Output exactly the lines below, starting with the line that has "ATOM 269 C C" and going on through the line that has "ATOM 281 N N", both included, and no other lines.
TASK DATA: Begin
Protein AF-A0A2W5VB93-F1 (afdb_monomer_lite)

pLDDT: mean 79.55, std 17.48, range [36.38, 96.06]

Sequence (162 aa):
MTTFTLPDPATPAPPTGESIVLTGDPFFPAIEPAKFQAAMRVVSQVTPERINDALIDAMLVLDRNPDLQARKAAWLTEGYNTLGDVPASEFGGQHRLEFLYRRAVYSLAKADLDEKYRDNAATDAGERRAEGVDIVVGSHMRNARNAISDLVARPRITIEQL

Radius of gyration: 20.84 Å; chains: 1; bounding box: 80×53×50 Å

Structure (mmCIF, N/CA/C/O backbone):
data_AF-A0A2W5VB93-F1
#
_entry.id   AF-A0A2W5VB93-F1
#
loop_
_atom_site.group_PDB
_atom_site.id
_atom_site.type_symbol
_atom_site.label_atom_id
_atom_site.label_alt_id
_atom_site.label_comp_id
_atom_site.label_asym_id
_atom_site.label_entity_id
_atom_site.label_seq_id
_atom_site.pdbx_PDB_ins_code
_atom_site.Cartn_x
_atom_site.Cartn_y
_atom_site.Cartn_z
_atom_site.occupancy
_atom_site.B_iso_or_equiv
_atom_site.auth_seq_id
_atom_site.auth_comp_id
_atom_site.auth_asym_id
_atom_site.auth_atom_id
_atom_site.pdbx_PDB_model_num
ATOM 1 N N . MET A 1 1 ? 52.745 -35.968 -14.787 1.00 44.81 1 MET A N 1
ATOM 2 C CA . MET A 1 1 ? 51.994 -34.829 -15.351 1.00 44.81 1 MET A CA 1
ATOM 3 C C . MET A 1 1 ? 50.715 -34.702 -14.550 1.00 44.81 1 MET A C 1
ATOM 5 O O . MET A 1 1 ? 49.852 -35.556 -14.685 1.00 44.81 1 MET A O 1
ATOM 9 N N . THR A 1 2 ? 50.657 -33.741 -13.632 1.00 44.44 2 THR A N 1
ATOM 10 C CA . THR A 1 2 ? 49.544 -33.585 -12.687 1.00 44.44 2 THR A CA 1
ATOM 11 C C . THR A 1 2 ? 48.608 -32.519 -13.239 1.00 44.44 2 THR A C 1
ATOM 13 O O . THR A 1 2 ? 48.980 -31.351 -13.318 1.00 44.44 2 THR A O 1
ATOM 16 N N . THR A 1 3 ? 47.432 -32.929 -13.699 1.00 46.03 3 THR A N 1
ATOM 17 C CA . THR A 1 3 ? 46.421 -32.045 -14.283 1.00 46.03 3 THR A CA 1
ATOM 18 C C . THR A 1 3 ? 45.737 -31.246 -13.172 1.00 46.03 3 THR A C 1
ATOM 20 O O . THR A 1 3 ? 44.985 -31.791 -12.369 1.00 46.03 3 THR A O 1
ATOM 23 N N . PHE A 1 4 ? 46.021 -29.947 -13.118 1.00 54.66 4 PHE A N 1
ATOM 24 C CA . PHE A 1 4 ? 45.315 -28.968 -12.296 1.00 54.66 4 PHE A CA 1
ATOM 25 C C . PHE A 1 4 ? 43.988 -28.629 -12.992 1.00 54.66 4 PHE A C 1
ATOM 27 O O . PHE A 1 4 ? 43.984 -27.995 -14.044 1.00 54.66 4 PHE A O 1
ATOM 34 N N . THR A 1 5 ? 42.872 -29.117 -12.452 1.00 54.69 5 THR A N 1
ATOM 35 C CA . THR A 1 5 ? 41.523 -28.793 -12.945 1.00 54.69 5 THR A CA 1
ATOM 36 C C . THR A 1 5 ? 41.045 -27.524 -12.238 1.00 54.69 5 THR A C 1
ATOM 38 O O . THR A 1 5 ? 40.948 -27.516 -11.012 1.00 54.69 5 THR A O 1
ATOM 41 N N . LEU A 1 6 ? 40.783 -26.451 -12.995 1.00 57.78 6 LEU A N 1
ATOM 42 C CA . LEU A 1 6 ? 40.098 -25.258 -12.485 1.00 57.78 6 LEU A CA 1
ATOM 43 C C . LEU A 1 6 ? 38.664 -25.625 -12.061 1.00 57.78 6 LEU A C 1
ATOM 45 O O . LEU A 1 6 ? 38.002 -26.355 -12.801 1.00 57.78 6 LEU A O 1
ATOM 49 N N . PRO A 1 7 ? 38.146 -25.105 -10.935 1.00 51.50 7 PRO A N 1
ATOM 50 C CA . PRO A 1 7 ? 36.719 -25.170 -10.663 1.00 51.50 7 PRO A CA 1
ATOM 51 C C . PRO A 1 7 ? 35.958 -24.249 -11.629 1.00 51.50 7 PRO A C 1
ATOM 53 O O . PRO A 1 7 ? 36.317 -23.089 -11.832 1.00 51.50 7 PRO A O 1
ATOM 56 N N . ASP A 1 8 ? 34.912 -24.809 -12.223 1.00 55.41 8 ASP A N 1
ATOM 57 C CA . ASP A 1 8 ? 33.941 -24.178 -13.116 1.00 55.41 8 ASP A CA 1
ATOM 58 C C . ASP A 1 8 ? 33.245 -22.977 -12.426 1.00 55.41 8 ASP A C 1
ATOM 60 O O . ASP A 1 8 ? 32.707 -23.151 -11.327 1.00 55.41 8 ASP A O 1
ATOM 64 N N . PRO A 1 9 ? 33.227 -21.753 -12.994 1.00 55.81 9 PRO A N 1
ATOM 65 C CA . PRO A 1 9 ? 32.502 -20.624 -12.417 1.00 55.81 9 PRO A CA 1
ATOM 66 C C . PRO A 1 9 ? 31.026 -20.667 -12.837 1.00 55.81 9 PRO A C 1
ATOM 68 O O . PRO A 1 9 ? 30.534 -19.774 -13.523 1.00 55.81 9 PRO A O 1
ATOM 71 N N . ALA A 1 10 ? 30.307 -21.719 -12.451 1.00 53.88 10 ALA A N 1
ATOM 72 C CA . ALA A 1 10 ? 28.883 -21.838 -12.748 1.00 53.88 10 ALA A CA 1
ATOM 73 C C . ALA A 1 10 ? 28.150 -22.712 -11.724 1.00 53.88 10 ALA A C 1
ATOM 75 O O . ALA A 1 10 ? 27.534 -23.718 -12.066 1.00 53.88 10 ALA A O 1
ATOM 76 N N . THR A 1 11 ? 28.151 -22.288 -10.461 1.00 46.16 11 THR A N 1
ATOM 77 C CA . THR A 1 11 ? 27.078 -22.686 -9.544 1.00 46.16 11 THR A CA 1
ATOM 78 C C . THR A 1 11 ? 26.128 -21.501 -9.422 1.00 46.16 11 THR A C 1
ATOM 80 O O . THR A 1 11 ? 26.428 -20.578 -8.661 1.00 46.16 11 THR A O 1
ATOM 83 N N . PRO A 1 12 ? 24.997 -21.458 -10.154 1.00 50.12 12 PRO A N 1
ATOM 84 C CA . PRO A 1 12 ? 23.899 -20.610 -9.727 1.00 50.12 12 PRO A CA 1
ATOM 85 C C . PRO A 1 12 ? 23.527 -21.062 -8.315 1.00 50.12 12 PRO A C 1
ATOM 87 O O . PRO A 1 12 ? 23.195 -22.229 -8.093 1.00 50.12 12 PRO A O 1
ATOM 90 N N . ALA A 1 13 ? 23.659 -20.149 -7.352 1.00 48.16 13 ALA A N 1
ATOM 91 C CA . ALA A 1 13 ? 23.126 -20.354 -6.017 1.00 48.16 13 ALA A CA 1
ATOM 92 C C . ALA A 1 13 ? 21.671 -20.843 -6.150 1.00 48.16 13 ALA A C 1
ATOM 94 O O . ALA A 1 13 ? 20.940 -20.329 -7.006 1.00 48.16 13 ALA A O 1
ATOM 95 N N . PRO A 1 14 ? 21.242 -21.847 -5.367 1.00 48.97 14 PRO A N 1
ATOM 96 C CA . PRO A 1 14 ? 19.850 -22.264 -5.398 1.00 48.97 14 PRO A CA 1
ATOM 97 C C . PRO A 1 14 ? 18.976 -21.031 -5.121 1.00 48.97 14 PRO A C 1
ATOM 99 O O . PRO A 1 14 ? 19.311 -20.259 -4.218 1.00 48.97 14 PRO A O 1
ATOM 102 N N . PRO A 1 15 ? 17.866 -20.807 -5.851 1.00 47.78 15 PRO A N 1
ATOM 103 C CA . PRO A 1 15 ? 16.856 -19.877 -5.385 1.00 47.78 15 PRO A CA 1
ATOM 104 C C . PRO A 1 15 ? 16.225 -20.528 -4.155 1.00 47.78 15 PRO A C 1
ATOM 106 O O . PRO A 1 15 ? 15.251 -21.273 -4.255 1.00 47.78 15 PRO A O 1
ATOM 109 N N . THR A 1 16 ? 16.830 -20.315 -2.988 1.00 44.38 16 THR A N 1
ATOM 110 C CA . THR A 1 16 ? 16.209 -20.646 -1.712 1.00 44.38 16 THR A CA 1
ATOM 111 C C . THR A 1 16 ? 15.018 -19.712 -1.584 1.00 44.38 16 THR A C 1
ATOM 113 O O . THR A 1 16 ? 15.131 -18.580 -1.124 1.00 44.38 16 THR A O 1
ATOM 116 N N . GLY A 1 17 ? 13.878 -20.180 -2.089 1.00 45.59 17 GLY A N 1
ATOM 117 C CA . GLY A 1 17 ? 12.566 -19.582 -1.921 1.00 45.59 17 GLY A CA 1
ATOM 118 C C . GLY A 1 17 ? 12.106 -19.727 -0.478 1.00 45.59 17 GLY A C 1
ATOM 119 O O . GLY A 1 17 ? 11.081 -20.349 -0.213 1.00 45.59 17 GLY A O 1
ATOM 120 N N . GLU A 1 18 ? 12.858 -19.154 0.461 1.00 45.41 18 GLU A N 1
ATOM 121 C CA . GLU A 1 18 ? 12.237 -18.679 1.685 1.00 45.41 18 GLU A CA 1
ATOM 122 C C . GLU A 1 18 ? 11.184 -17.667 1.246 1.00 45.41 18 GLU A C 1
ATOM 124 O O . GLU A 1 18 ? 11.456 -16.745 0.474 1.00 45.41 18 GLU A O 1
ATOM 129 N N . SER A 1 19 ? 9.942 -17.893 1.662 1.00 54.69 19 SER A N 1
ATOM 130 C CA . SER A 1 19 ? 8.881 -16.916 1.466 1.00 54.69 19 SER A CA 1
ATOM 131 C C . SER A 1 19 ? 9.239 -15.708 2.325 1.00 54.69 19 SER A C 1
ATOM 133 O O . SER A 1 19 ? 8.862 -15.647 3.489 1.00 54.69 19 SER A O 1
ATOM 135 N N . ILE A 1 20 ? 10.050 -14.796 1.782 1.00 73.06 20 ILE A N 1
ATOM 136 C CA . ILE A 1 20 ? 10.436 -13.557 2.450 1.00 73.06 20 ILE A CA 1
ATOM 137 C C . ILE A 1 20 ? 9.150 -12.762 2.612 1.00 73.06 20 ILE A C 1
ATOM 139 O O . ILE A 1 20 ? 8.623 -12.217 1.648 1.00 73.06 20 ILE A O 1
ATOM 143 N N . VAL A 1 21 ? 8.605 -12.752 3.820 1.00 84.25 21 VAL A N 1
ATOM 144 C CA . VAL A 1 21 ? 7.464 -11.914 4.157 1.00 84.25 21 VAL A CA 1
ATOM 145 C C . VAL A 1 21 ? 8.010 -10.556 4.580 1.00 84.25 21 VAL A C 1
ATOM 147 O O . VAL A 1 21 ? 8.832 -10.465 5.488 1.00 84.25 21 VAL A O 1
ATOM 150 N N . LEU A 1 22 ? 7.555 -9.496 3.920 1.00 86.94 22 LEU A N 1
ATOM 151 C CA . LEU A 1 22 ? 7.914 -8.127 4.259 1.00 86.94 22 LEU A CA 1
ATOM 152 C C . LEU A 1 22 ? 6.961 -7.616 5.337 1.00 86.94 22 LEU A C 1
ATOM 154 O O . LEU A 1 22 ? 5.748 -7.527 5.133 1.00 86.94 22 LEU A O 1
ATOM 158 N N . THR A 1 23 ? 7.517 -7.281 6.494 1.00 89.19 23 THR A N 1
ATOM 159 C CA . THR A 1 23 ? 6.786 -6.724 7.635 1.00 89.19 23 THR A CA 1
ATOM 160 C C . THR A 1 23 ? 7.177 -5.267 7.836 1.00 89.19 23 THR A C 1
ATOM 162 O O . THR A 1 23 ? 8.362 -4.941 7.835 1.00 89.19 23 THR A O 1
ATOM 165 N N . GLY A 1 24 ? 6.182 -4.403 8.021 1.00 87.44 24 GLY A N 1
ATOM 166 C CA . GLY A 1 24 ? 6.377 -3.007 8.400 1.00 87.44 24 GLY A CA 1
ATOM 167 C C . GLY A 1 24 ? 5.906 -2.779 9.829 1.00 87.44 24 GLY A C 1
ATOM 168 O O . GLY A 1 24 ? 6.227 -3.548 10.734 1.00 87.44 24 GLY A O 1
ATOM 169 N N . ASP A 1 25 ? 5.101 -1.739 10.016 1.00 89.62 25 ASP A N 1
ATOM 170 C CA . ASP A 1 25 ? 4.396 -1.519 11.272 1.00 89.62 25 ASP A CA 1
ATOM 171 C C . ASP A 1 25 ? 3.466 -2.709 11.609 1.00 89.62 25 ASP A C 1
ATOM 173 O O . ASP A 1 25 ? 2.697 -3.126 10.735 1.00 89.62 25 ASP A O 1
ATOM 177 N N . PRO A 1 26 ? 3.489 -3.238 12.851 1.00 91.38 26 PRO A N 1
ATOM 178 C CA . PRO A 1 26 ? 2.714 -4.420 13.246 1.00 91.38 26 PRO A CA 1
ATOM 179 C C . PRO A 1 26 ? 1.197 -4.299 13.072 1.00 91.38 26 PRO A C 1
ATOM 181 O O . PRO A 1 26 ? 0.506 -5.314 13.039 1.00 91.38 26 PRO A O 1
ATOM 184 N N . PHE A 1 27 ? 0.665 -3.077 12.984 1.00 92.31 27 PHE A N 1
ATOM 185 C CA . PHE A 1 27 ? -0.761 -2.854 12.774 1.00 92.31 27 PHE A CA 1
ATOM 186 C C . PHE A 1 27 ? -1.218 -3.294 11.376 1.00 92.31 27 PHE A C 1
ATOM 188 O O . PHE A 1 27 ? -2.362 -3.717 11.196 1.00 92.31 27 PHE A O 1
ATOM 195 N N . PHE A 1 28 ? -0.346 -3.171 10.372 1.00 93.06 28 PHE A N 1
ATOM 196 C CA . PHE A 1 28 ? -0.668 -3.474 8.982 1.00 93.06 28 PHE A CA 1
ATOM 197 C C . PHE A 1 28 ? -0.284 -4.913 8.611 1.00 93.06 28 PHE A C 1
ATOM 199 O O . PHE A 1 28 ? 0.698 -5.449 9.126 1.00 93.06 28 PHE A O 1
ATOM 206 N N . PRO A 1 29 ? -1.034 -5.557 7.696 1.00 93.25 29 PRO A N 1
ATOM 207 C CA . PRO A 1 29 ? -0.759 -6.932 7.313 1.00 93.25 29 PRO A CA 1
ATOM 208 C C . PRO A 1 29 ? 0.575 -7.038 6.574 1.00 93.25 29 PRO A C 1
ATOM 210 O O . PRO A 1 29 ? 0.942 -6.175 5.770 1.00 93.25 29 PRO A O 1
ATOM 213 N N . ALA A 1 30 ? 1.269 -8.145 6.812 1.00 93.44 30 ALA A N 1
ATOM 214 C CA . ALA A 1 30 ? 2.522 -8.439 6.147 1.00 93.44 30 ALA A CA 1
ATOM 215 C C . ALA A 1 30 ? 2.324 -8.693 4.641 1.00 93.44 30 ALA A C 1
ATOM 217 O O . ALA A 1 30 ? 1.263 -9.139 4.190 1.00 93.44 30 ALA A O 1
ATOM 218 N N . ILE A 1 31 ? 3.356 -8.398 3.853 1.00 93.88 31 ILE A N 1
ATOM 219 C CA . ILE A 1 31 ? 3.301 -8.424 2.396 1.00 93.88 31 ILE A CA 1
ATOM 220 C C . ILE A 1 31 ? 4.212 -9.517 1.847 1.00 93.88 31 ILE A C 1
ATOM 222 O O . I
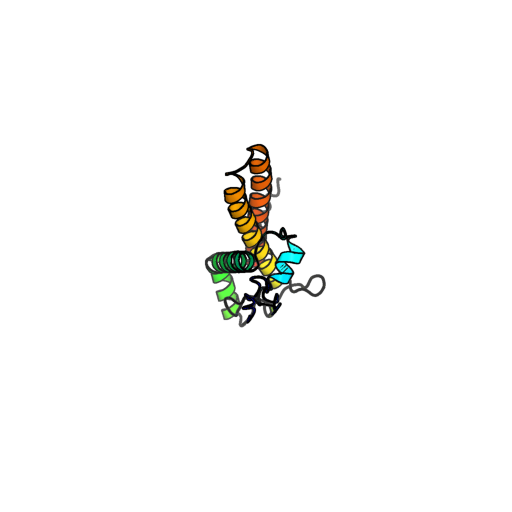LE A 1 31 ? 5.406 -9.549 2.115 1.00 93.88 31 ILE A O 1
ATOM 226 N N . GLU A 1 32 ? 3.653 -10.399 1.021 1.00 92.31 32 GLU A N 1
ATOM 227 C CA . GLU A 1 32 ? 4.407 -11.450 0.336 1.00 92.31 32 GLU A CA 1
ATOM 228 C C . GLU A 1 32 ? 4.780 -11.013 -1.096 1.00 92.31 32 GLU A C 1
ATOM 230 O O . GLU A 1 32 ? 3.883 -10.832 -1.932 1.00 92.31 32 GLU A O 1
ATOM 235 N N . PRO A 1 33 ? 6.080 -10.904 -1.430 1.00 90.62 33 PRO A N 1
ATOM 236 C CA . PRO A 1 33 ? 6.558 -10.573 -2.772 1.00 90.62 33 PRO A CA 1
ATOM 237 C C . PRO A 1 33 ? 6.086 -11.559 -3.844 1.00 90.62 33 PRO A C 1
ATOM 239 O O . PRO A 1 33 ? 5.782 -11.157 -4.966 1.00 90.62 33 PRO A O 1
ATOM 242 N N . ALA A 1 34 ? 5.954 -12.844 -3.502 1.00 88.38 34 ALA A N 1
ATOM 243 C CA . ALA A 1 34 ? 5.461 -13.865 -4.426 1.00 88.38 34 ALA A CA 1
ATOM 244 C C . ALA A 1 34 ? 4.001 -13.607 -4.851 1.00 88.38 34 ALA A C 1
ATOM 246 O O . ALA A 1 34 ? 3.664 -13.706 -6.033 1.00 88.38 34 ALA A O 1
ATOM 247 N N . LYS A 1 35 ? 3.138 -13.199 -3.906 1.00 90.19 35 LYS A N 1
ATOM 248 C CA . LYS A 1 35 ? 1.745 -12.818 -4.195 1.00 90.19 35 LYS A CA 1
ATOM 249 C C . LYS A 1 35 ? 1.674 -11.555 -5.050 1.00 90.19 35 LYS A C 1
ATOM 251 O O . LYS A 1 35 ? 0.858 -11.495 -5.967 1.00 90.19 35 LYS A O 1
ATOM 256 N N . PHE A 1 36 ? 2.551 -10.582 -4.800 1.00 90.56 36 PHE A N 1
ATOM 257 C CA . PHE A 1 36 ? 2.671 -9.388 -5.637 1.00 90.56 36 PHE A CA 1
ATOM 258 C C . PHE A 1 36 ? 3.050 -9.737 -7.083 1.00 90.56 36 PHE A C 1
ATOM 260 O O . PHE A 1 36 ? 2.379 -9.294 -8.016 1.00 90.56 36 PHE A O 1
ATOM 267 N N . GLN A 1 37 ? 4.079 -10.568 -7.272 1.00 88.00 37 GLN A N 1
ATOM 268 C CA . GLN A 1 37 ? 4.529 -11.005 -8.597 1.00 88.00 37 GLN A CA 1
ATOM 269 C C . GLN A 1 37 ? 3.409 -11.683 -9.389 1.00 88.00 37 GLN A C 1
ATOM 271 O O . GLN A 1 37 ? 3.179 -11.332 -10.550 1.00 88.00 37 GLN A O 1
ATOM 276 N N . ALA A 1 38 ? 2.685 -12.606 -8.749 1.00 86.88 38 ALA A N 1
ATOM 277 C CA . ALA A 1 38 ? 1.562 -13.309 -9.359 1.00 86.88 38 ALA A CA 1
ATOM 278 C C . ALA A 1 38 ? 0.398 -12.363 -9.701 1.00 86.88 38 ALA A C 1
ATOM 280 O O . ALA A 1 38 ? -0.151 -12.435 -10.799 1.00 86.88 38 ALA A O 1
ATOM 281 N N . ALA A 1 39 ? 0.038 -11.453 -8.788 1.00 87.06 39 ALA A N 1
ATOM 282 C CA . ALA A 1 39 ? -1.098 -10.550 -8.961 1.00 87.06 39 ALA A CA 1
ATOM 283 C C . ALA A 1 39 ? -0.854 -9.461 -10.018 1.00 87.06 39 ALA A C 1
ATOM 285 O O . ALA A 1 39 ? -1.762 -9.122 -10.773 1.00 87.06 39 ALA A O 1
ATOM 286 N N . MET A 1 40 ? 0.362 -8.911 -10.079 1.00 86.31 40 MET A N 1
ATOM 287 C CA . MET A 1 40 ? 0.689 -7.759 -10.931 1.00 86.31 40 MET A CA 1
ATOM 288 C C . MET A 1 40 ? 1.372 -8.145 -12.247 1.00 86.31 40 MET A C 1
ATOM 290 O O . MET A 1 40 ? 1.716 -7.261 -13.032 1.00 86.31 40 MET A O 1
ATOM 294 N N . ARG A 1 41 ? 1.562 -9.452 -12.493 1.00 82.06 41 ARG A N 1
ATOM 295 C CA . ARG A 1 41 ? 2.219 -10.010 -13.686 1.00 82.06 41 ARG A CA 1
ATOM 296 C C . ARG A 1 41 ? 3.548 -9.302 -13.983 1.00 82.06 41 ARG A C 1
ATOM 298 O O . ARG A 1 41 ? 3.775 -8.789 -15.079 1.00 82.06 41 ARG A O 1
ATOM 305 N N . VAL A 1 42 ? 4.409 -9.237 -12.970 1.00 78.19 42 VAL A N 1
ATOM 306 C CA . VAL A 1 42 ? 5.730 -8.604 -13.084 1.00 78.19 42 VAL A CA 1
ATOM 307 C C . VAL A 1 42 ? 6.584 -9.378 -14.093 1.00 78.19 42 VAL A C 1
ATOM 309 O O . VAL A 1 42 ? 6.573 -10.608 -14.118 1.00 78.19 42 VAL A O 1
ATOM 312 N N . VAL A 1 43 ? 7.302 -8.658 -14.958 1.00 72.25 43 VAL A N 1
ATOM 313 C CA . VAL A 1 43 ? 8.179 -9.259 -15.974 1.00 72.25 43 VAL A CA 1
ATOM 314 C C . VAL A 1 43 ? 9.319 -10.009 -15.281 1.00 72.25 43 VAL A C 1
ATOM 316 O O . VAL A 1 43 ? 9.931 -9.484 -14.355 1.00 72.25 43 VAL A O 1
ATOM 319 N N . SER A 1 44 ? 9.661 -11.202 -15.770 1.00 66.81 44 SER A N 1
ATOM 320 C CA . SER A 1 44 ? 10.691 -12.082 -15.187 1.00 66.81 44 SER A CA 1
ATOM 321 C C . SER A 1 44 ? 12.110 -11.496 -15.153 1.00 66.81 44 SER A C 1
ATOM 323 O O . SER A 1 44 ? 13.013 -12.113 -14.602 1.00 66.81 44 SER A O 1
ATOM 325 N N . GLN A 1 45 ? 12.326 -10.329 -15.763 1.00 72.56 45 GLN A N 1
ATOM 326 C CA . GLN A 1 45 ? 13.599 -9.606 -15.759 1.00 72.56 45 GLN A CA 1
ATOM 327 C C . GLN A 1 45 ? 13.798 -8.733 -14.510 1.00 72.56 45 GLN A C 1
ATOM 329 O O . GLN A 1 45 ? 14.892 -8.210 -14.304 1.00 72.56 45 GLN A O 1
ATOM 334 N N . VAL A 1 46 ? 12.765 -8.542 -13.681 1.00 79.88 46 VAL A N 1
ATOM 335 C CA . VAL A 1 46 ? 12.903 -7.827 -12.407 1.00 79.88 46 VAL A CA 1
ATOM 336 C C . VAL A 1 46 ? 13.453 -8.793 -11.358 1.00 79.88 46 VAL A C 1
ATOM 338 O O . VAL A 1 46 ? 12.871 -9.849 -11.116 1.00 79.88 46 VAL A O 1
ATOM 341 N N . THR A 1 47 ? 14.580 -8.440 -10.735 1.00 85.62 47 THR A N 1
ATOM 342 C CA . THR A 1 47 ? 15.188 -9.269 -9.687 1.00 85.62 47 THR A CA 1
ATOM 343 C C . THR A 1 47 ? 14.331 -9.269 -8.413 1.00 85.62 47 THR A C 1
ATOM 345 O O . THR A 1 47 ? 13.655 -8.274 -8.133 1.00 85.62 47 THR A O 1
ATOM 348 N N . PRO A 1 48 ? 14.371 -10.343 -7.600 1.00 86.62 48 PRO A N 1
ATOM 349 C CA . PRO A 1 48 ? 13.659 -10.390 -6.321 1.00 86.62 48 PRO A CA 1
ATOM 350 C C . PRO A 1 48 ? 13.999 -9.219 -5.390 1.00 86.62 48 PRO A C 1
ATOM 352 O O . PRO A 1 48 ? 13.110 -8.670 -4.750 1.00 86.62 48 PRO A O 1
ATOM 355 N N . GLU A 1 49 ? 15.263 -8.793 -5.370 1.00 87.44 49 GLU A N 1
ATOM 356 C CA . GLU A 1 49 ? 15.743 -7.642 -4.592 1.00 87.44 49 GLU A CA 1
ATOM 357 C C . GLU A 1 49 ? 15.007 -6.354 -4.975 1.00 87.44 49 GLU A C 1
ATOM 359 O O . GLU A 1 49 ? 14.433 -5.696 -4.116 1.00 87.44 49 GLU A O 1
ATOM 364 N N . ARG A 1 50 ? 14.903 -6.053 -6.277 1.00 87.38 50 ARG A N 1
ATOM 365 C CA . ARG A 1 50 ? 14.184 -4.865 -6.767 1.00 87.38 50 ARG A CA 1
ATOM 366 C C . ARG A 1 50 ? 12.698 -4.897 -6.425 1.00 87.38 50 ARG A C 1
ATOM 368 O O . ARG A 1 50 ? 12.096 -3.854 -6.193 1.00 87.38 50 ARG A O 1
ATOM 375 N N . ILE A 1 51 ? 12.098 -6.085 -6.421 1.00 90.25 51 ILE A N 1
ATOM 376 C CA . ILE A 1 51 ? 10.697 -6.262 -6.026 1.00 90.25 51 ILE A CA 1
ATOM 377 C C . ILE A 1 51 ? 10.531 -5.975 -4.537 1.00 90.25 51 ILE A C 1
ATOM 379 O O . ILE A 1 51 ? 9.581 -5.295 -4.156 1.00 90.25 51 ILE A O 1
ATOM 383 N N . ASN A 1 52 ? 11.449 -6.473 -3.711 1.00 91.94 52 ASN A N 1
ATOM 384 C CA . ASN A 1 52 ? 11.427 -6.225 -2.277 1.00 91.94 52 ASN A CA 1
ATOM 385 C C . ASN A 1 52 ? 11.603 -4.736 -1.975 1.00 91.94 52 ASN A C 1
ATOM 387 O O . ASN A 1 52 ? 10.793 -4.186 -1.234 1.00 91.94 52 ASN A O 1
TASK DATA: End
● SOLVED PROBLEM:
ATOM 269 C C . GLN A 1 37 ? 3.409 -11.683 -9.389 1.00 88.00 37 GLN A C 1
ATOM 271 O O . GLN A 1 37 ? 3.179 -11.332 -10.550 1.00 88.00 37 GLN A O 1
ATOM 276 N N . ALA A 1 38 ? 2.685 -12.606 -8.749 1.00 86.88 38 ALA A N 1
ATOM 277 C CA . ALA A 1 38 ? 1.562 -13.309 -9.359 1.00 86.88 38 ALA A CA 1
ATOM 278 C C . ALA A 1 38 ? 0.398 -12.363 -9.701 1.00 86.88 38 ALA A C 1
ATOM 280 O O . ALA A 1 38 ? -0.151 -12.435 -10.799 1.00 86.88 38 ALA A O 1
ATOM 281 N N . ALA A 1 39 ? 0.038 -11.453 -8.788 1.00 87.06 39 ALA A N 1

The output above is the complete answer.